Capital Intelligence Ratings has upgraded Hellenic Bank’s foreign currency long-term rating to “BBB-” from “BB”, citing significant improvements in financial stability and capitalisation.

This took place on the same day when S&P Global Ratings upgraded Cyprus’ long-term credit rating to “A-” from “BBB+” with a stable outlook.

Regarding Hellenic Bank, the agency also upgraded its Standalone Rating (BSR) to “bbb-” from “bb” and the Core Financial Strength (CFS) rating to “bbb” from “bb+”. The outlooks for both the LT FCR and BSR were revised to Stable from Positive.

According to the agency, the two-notch upgrade of the Bank’s LT FCR and BSR was driven by the improved CFS rating to “bbb” and the higher OPERA (Operating Environment Risk Anchor) rating to “bb+”.

The CFS rating reflects the improved asset quality and capitalisation metrics of the bank, alongside a significantly enhanced ability to absorb potential future shocks.

These gains are further supported by increased profitability, high liquidity, and a stable, diversified funding base in the Bank’s domestic market.

It was further noted that Hellenic’s ratings could be upgraded again if there are improvements in asset quality and capitalisation or in the quality of earnings.

Additionally, the “timely realisation of significant benefits following the merger with Eurobank Cyprus, if substantial enough, could justify an increase in the CFS rating and a concurrent one-notch rise in the OPERA rating”.

Conversely, despite low probabilities, it was noted that the “outlook for the Bank’s LT FCR or BSR could be revised to Negative (or the ratings downgraded) if the bank’s financial metrics were to weaken significantly or if the OPERA rating were downgraded”, CI concluded.

Regarding the Cyprus’ upgrde by S&P, the agency said that its decision reflects the country’s balanced economic risks over the next 24 months.
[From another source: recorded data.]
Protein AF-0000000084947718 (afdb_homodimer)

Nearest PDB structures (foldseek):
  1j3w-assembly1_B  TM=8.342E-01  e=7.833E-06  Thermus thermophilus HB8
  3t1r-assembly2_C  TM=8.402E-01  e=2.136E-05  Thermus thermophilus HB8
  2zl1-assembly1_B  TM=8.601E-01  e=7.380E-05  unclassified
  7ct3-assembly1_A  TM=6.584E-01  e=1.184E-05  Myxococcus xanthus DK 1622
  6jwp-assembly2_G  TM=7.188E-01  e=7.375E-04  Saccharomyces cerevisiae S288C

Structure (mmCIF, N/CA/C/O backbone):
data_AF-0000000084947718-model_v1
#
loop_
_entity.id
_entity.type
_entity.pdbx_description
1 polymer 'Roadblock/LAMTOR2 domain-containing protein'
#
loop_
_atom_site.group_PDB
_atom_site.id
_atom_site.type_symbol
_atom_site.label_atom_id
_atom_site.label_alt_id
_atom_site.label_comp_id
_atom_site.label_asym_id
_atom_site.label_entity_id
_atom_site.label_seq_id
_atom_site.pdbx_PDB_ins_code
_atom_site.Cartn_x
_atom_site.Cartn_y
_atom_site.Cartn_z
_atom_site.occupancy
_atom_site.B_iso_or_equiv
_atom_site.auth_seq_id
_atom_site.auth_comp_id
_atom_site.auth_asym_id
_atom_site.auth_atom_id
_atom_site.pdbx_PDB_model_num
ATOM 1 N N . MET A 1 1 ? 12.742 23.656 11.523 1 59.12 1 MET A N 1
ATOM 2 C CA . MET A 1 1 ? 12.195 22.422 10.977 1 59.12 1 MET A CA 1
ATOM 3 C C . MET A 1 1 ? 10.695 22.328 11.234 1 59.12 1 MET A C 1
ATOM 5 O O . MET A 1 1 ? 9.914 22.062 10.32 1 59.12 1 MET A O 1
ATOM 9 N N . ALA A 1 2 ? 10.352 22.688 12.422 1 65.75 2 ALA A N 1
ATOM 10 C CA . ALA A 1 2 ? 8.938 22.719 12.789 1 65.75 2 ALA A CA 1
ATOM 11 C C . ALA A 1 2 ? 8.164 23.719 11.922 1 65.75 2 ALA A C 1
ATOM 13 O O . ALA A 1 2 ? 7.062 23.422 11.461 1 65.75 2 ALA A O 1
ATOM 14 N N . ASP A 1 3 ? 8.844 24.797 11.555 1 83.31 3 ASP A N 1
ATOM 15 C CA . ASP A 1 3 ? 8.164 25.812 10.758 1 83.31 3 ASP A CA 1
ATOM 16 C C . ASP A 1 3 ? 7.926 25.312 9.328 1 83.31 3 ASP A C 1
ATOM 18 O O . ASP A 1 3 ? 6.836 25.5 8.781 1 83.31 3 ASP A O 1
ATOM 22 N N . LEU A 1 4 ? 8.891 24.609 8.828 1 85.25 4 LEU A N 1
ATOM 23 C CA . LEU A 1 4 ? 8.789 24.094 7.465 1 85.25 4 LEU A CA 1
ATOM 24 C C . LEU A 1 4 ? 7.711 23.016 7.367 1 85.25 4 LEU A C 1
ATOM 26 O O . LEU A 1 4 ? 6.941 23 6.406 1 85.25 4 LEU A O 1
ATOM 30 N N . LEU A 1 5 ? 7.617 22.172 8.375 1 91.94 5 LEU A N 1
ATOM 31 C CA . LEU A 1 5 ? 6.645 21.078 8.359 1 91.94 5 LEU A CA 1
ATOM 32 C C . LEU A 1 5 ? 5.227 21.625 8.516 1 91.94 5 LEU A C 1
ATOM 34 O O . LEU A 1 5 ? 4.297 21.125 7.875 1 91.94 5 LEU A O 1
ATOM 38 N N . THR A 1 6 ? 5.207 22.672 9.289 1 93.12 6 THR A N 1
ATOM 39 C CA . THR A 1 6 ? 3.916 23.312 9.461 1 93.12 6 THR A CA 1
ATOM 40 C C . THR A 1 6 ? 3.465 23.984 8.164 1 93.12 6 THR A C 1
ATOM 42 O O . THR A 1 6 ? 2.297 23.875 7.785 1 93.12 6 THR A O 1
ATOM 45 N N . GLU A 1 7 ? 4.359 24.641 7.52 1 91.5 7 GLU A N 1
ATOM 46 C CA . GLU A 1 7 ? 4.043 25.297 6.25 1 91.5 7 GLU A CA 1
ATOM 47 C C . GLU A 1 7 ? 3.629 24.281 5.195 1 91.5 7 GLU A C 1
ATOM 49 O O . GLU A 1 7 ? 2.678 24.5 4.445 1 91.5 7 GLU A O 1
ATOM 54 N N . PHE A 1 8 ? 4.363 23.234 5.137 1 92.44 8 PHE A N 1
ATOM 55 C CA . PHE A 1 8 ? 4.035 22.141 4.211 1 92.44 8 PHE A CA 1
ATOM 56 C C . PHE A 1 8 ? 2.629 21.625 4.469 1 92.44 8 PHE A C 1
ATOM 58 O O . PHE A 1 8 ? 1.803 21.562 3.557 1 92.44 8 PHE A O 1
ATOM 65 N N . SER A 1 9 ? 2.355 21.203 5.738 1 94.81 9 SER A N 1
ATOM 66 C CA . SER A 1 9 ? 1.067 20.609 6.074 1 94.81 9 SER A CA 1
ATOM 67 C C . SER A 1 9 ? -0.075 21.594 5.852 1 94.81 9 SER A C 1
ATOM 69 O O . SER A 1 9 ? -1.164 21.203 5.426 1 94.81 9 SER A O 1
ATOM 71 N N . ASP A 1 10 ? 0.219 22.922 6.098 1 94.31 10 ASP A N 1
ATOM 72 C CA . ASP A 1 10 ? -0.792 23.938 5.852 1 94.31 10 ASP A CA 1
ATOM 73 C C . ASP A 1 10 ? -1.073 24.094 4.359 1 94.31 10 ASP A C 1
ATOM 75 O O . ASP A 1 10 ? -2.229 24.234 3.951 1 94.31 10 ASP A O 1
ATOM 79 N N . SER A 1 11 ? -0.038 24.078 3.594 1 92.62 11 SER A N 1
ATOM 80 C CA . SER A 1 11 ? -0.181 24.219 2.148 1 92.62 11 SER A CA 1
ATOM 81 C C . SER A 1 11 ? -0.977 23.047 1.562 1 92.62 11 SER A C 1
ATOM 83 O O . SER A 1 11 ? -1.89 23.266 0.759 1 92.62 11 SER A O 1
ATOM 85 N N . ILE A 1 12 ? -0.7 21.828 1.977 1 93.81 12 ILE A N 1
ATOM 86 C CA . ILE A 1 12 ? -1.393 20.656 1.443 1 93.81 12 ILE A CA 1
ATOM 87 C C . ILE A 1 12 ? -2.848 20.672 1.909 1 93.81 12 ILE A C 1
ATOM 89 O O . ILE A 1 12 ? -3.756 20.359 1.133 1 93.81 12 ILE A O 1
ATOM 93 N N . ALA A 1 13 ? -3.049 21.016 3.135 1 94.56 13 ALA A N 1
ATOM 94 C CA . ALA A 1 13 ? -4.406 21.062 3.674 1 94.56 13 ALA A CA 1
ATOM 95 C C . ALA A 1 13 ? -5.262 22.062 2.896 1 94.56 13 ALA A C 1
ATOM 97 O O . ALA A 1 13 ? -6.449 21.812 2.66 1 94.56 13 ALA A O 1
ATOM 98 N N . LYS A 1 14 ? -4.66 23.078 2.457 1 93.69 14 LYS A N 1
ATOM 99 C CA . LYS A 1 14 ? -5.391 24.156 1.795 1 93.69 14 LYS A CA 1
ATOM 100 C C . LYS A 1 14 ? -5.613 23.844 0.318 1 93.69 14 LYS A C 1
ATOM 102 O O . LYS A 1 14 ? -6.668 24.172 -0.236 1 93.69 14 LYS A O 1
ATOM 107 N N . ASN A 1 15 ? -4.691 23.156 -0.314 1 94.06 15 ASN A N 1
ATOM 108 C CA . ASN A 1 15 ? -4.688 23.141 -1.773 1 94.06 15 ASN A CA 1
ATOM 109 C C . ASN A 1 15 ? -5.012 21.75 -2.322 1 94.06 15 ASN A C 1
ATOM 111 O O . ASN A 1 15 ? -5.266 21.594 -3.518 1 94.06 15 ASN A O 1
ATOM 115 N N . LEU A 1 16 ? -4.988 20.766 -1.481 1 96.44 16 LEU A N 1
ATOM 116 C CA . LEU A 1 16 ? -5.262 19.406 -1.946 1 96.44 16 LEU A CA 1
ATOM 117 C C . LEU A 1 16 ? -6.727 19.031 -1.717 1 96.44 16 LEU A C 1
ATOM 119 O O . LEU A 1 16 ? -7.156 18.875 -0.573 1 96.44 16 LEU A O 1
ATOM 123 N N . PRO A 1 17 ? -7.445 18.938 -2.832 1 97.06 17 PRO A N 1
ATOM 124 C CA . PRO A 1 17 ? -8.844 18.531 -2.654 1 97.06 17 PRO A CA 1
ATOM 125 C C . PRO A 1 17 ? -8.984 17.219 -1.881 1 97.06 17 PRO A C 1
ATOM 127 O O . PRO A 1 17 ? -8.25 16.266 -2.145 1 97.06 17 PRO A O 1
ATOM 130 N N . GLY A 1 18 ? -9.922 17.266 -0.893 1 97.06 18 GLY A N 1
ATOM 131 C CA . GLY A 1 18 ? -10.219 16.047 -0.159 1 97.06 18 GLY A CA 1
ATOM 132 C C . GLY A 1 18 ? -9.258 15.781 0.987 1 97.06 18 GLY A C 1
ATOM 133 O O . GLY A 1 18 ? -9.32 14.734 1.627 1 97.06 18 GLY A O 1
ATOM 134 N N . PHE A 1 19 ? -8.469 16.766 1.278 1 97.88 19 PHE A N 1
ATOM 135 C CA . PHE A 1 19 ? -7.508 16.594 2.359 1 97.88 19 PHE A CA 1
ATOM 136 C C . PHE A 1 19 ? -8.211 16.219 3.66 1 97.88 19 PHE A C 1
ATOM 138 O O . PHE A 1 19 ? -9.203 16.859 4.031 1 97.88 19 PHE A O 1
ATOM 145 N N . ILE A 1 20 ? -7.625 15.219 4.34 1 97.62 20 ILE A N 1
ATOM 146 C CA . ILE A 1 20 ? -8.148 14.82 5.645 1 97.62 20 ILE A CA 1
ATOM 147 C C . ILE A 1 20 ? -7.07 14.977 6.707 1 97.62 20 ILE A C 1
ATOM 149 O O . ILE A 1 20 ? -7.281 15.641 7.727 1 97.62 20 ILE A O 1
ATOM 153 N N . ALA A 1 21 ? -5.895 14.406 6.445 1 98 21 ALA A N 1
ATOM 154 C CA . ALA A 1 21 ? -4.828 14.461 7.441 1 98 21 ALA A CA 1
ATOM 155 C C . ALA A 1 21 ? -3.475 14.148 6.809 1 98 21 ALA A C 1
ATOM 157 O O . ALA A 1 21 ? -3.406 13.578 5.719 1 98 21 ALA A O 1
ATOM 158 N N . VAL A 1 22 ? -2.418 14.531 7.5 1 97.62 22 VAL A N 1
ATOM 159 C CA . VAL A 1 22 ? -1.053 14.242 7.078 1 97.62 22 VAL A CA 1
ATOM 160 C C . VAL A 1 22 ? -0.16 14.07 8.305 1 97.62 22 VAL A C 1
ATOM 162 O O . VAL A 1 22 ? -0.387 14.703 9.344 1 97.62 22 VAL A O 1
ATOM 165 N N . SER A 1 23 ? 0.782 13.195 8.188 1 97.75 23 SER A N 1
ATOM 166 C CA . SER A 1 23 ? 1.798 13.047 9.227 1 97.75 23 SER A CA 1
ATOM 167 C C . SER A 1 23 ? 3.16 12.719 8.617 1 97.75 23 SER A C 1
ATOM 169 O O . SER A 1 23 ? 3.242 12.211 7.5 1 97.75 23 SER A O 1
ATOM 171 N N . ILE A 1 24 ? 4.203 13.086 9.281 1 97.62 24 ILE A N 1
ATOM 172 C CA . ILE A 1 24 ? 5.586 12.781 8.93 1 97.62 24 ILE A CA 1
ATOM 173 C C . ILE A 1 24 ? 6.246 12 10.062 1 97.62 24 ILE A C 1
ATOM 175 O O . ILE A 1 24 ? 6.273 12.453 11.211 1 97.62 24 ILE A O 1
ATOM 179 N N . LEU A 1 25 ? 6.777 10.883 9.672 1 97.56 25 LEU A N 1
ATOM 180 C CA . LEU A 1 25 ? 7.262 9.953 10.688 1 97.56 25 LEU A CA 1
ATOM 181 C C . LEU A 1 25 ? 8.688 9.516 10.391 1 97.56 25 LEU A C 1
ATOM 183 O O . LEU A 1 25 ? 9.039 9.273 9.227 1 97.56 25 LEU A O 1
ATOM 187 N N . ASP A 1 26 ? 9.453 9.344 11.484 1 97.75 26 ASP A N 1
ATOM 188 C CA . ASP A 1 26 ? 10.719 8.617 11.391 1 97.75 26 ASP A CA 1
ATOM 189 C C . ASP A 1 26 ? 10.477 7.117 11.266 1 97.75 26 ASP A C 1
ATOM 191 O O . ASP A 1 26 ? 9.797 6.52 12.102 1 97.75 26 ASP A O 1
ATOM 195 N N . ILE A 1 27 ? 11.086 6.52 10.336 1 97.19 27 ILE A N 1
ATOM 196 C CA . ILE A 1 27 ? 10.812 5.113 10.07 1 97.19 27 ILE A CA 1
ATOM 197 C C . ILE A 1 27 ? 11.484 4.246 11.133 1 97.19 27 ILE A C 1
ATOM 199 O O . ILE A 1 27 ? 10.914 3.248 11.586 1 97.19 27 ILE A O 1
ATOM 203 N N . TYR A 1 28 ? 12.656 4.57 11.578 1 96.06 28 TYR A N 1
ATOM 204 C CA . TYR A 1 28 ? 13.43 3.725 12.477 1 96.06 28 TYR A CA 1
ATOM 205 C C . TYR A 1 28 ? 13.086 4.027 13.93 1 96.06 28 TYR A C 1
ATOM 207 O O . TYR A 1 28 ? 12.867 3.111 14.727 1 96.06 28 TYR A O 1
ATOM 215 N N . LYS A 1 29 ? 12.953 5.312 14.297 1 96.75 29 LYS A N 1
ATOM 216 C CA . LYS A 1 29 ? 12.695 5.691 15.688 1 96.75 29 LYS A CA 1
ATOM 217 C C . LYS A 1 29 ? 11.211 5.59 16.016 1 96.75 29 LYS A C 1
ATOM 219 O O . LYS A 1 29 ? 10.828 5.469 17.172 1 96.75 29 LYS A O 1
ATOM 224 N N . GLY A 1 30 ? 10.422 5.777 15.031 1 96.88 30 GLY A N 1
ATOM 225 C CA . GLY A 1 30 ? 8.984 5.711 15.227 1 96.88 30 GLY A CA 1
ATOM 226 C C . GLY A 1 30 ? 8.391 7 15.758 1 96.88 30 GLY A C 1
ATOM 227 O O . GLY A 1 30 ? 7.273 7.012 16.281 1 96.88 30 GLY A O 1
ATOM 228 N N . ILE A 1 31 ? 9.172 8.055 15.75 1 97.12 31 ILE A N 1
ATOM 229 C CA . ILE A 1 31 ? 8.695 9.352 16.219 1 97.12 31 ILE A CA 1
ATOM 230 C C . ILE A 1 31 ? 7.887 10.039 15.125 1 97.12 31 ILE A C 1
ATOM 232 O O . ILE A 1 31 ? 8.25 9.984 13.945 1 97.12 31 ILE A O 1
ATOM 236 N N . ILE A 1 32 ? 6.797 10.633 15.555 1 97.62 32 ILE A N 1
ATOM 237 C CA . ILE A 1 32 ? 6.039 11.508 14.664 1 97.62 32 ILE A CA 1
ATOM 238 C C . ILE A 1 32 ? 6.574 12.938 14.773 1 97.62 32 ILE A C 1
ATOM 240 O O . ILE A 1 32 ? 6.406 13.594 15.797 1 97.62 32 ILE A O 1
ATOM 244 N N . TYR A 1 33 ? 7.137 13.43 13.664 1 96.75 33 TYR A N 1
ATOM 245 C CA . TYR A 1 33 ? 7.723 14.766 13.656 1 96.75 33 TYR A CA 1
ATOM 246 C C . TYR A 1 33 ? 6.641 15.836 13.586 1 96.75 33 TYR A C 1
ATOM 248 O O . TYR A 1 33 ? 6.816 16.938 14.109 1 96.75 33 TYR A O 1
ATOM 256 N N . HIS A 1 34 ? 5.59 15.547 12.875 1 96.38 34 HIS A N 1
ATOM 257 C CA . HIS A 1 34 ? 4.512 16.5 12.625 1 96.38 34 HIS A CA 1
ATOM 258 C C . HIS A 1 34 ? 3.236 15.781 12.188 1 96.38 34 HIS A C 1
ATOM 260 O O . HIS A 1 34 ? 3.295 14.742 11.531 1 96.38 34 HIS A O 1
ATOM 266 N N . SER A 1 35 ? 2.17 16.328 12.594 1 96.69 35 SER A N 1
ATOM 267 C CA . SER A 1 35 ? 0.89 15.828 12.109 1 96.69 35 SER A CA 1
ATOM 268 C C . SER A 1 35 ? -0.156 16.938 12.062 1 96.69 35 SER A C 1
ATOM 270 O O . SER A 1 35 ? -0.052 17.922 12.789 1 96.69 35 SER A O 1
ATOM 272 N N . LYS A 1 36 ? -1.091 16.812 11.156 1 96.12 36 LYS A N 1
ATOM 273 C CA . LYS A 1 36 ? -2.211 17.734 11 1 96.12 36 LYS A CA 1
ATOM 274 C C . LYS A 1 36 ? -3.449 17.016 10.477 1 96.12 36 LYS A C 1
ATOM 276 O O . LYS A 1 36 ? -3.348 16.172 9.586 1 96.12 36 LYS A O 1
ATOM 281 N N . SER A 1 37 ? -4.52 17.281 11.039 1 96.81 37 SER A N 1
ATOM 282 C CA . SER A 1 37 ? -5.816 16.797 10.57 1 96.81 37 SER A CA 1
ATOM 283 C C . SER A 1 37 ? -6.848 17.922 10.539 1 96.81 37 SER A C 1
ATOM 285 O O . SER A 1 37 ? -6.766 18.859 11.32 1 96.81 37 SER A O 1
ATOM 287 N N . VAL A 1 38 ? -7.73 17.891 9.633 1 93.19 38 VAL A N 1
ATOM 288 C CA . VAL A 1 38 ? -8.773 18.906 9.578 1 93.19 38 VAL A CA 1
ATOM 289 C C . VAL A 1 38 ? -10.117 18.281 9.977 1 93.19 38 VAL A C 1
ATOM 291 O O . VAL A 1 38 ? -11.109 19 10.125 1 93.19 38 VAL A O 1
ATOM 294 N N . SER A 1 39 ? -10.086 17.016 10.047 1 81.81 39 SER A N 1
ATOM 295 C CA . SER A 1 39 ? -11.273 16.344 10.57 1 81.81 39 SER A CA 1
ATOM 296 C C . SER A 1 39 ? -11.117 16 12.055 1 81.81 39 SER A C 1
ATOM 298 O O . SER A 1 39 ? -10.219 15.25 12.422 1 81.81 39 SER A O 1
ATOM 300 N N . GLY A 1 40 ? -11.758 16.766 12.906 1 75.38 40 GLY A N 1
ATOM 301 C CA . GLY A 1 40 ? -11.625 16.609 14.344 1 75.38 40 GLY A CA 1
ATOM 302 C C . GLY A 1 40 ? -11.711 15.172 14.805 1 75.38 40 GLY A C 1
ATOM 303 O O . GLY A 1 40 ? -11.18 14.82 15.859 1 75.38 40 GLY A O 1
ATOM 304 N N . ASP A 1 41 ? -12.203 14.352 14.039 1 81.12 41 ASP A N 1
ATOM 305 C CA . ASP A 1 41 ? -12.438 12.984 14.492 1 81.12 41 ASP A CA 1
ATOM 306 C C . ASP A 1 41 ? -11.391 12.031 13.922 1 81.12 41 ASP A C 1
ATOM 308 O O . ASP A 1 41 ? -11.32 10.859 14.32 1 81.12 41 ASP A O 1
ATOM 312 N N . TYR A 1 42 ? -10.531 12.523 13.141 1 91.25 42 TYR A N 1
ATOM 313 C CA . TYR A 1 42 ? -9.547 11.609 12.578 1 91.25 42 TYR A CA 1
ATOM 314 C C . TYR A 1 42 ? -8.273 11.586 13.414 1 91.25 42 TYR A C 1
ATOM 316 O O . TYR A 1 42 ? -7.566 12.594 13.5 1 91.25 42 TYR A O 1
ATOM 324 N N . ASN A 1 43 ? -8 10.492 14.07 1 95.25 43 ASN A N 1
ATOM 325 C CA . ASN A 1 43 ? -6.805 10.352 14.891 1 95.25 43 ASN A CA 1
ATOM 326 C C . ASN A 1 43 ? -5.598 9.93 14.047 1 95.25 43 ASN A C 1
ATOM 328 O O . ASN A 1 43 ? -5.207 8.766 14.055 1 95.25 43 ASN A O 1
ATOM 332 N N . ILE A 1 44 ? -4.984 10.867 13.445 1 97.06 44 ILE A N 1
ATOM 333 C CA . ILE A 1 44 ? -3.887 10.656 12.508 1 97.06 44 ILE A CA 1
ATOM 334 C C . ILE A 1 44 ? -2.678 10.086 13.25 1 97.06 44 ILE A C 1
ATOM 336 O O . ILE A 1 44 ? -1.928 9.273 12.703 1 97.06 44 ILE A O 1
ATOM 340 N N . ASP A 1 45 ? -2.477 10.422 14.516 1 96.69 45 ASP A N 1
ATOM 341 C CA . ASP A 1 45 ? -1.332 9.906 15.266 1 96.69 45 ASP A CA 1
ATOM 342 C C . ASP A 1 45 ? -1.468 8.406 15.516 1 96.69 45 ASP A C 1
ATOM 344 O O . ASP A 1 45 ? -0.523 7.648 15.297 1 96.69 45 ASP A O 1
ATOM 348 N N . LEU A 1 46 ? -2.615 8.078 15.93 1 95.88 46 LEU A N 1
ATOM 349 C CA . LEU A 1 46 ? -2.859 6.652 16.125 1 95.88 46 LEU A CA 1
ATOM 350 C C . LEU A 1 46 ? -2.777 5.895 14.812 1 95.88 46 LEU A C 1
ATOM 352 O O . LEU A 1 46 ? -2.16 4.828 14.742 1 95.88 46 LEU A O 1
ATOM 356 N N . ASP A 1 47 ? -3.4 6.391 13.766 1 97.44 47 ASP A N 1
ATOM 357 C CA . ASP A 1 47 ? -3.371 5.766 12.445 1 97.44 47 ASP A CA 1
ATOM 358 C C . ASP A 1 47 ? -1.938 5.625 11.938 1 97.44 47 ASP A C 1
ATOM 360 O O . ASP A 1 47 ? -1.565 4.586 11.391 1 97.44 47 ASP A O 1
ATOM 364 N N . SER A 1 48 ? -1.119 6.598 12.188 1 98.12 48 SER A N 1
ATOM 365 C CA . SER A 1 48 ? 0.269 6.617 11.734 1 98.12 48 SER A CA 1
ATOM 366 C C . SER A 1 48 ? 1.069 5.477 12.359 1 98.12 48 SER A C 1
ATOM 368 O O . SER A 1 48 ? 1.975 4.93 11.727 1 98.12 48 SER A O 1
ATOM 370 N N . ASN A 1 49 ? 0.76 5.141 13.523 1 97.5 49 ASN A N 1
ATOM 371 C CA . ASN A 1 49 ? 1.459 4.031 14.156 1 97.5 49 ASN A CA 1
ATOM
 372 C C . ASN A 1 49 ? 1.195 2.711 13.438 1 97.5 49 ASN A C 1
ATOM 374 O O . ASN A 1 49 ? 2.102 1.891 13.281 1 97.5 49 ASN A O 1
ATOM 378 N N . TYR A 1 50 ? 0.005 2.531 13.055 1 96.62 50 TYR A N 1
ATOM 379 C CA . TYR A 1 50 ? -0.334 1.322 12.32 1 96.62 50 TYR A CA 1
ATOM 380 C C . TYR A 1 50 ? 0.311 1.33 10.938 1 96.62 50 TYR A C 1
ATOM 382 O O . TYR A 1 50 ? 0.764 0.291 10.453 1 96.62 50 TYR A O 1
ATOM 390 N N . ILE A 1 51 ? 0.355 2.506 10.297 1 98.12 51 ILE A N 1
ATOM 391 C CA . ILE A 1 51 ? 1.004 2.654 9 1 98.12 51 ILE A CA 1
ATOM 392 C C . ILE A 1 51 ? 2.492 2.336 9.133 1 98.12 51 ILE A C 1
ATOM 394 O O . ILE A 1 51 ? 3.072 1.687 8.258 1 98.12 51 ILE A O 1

While geopolitical tensions pose challenges, the nation’s reduced reliance on short-term external financing and increasing economic resilience were key factors.

Cyprus’ GDP growth is projected at 3.7 per cent in 2024, driven by strong service exports in technology and tourism, despite regional instability.

Growth is expected to moderate to 3 per cent from 2025 to 2027, supported by investment, private consumption, and NextGenEU funding.

The LNG terminal, anticipated to begin operations in 2026, could lower energy costs by 30 per cent, while ongoing natural gas exploration offers long-term potential.

S&P also forecasts Cyprus’ public debt-to-GDP ratio will fall below 60 per cent by 2026, meeting Maastricht Treaty criteria for the first time since 2010.

However, risks include delayed reforms affecting NextGenEU funding and prolonged economic shocks.

Further rating upgrades depend on addressing external debt vulnerabilities and surpassing expectations in public debt reduction.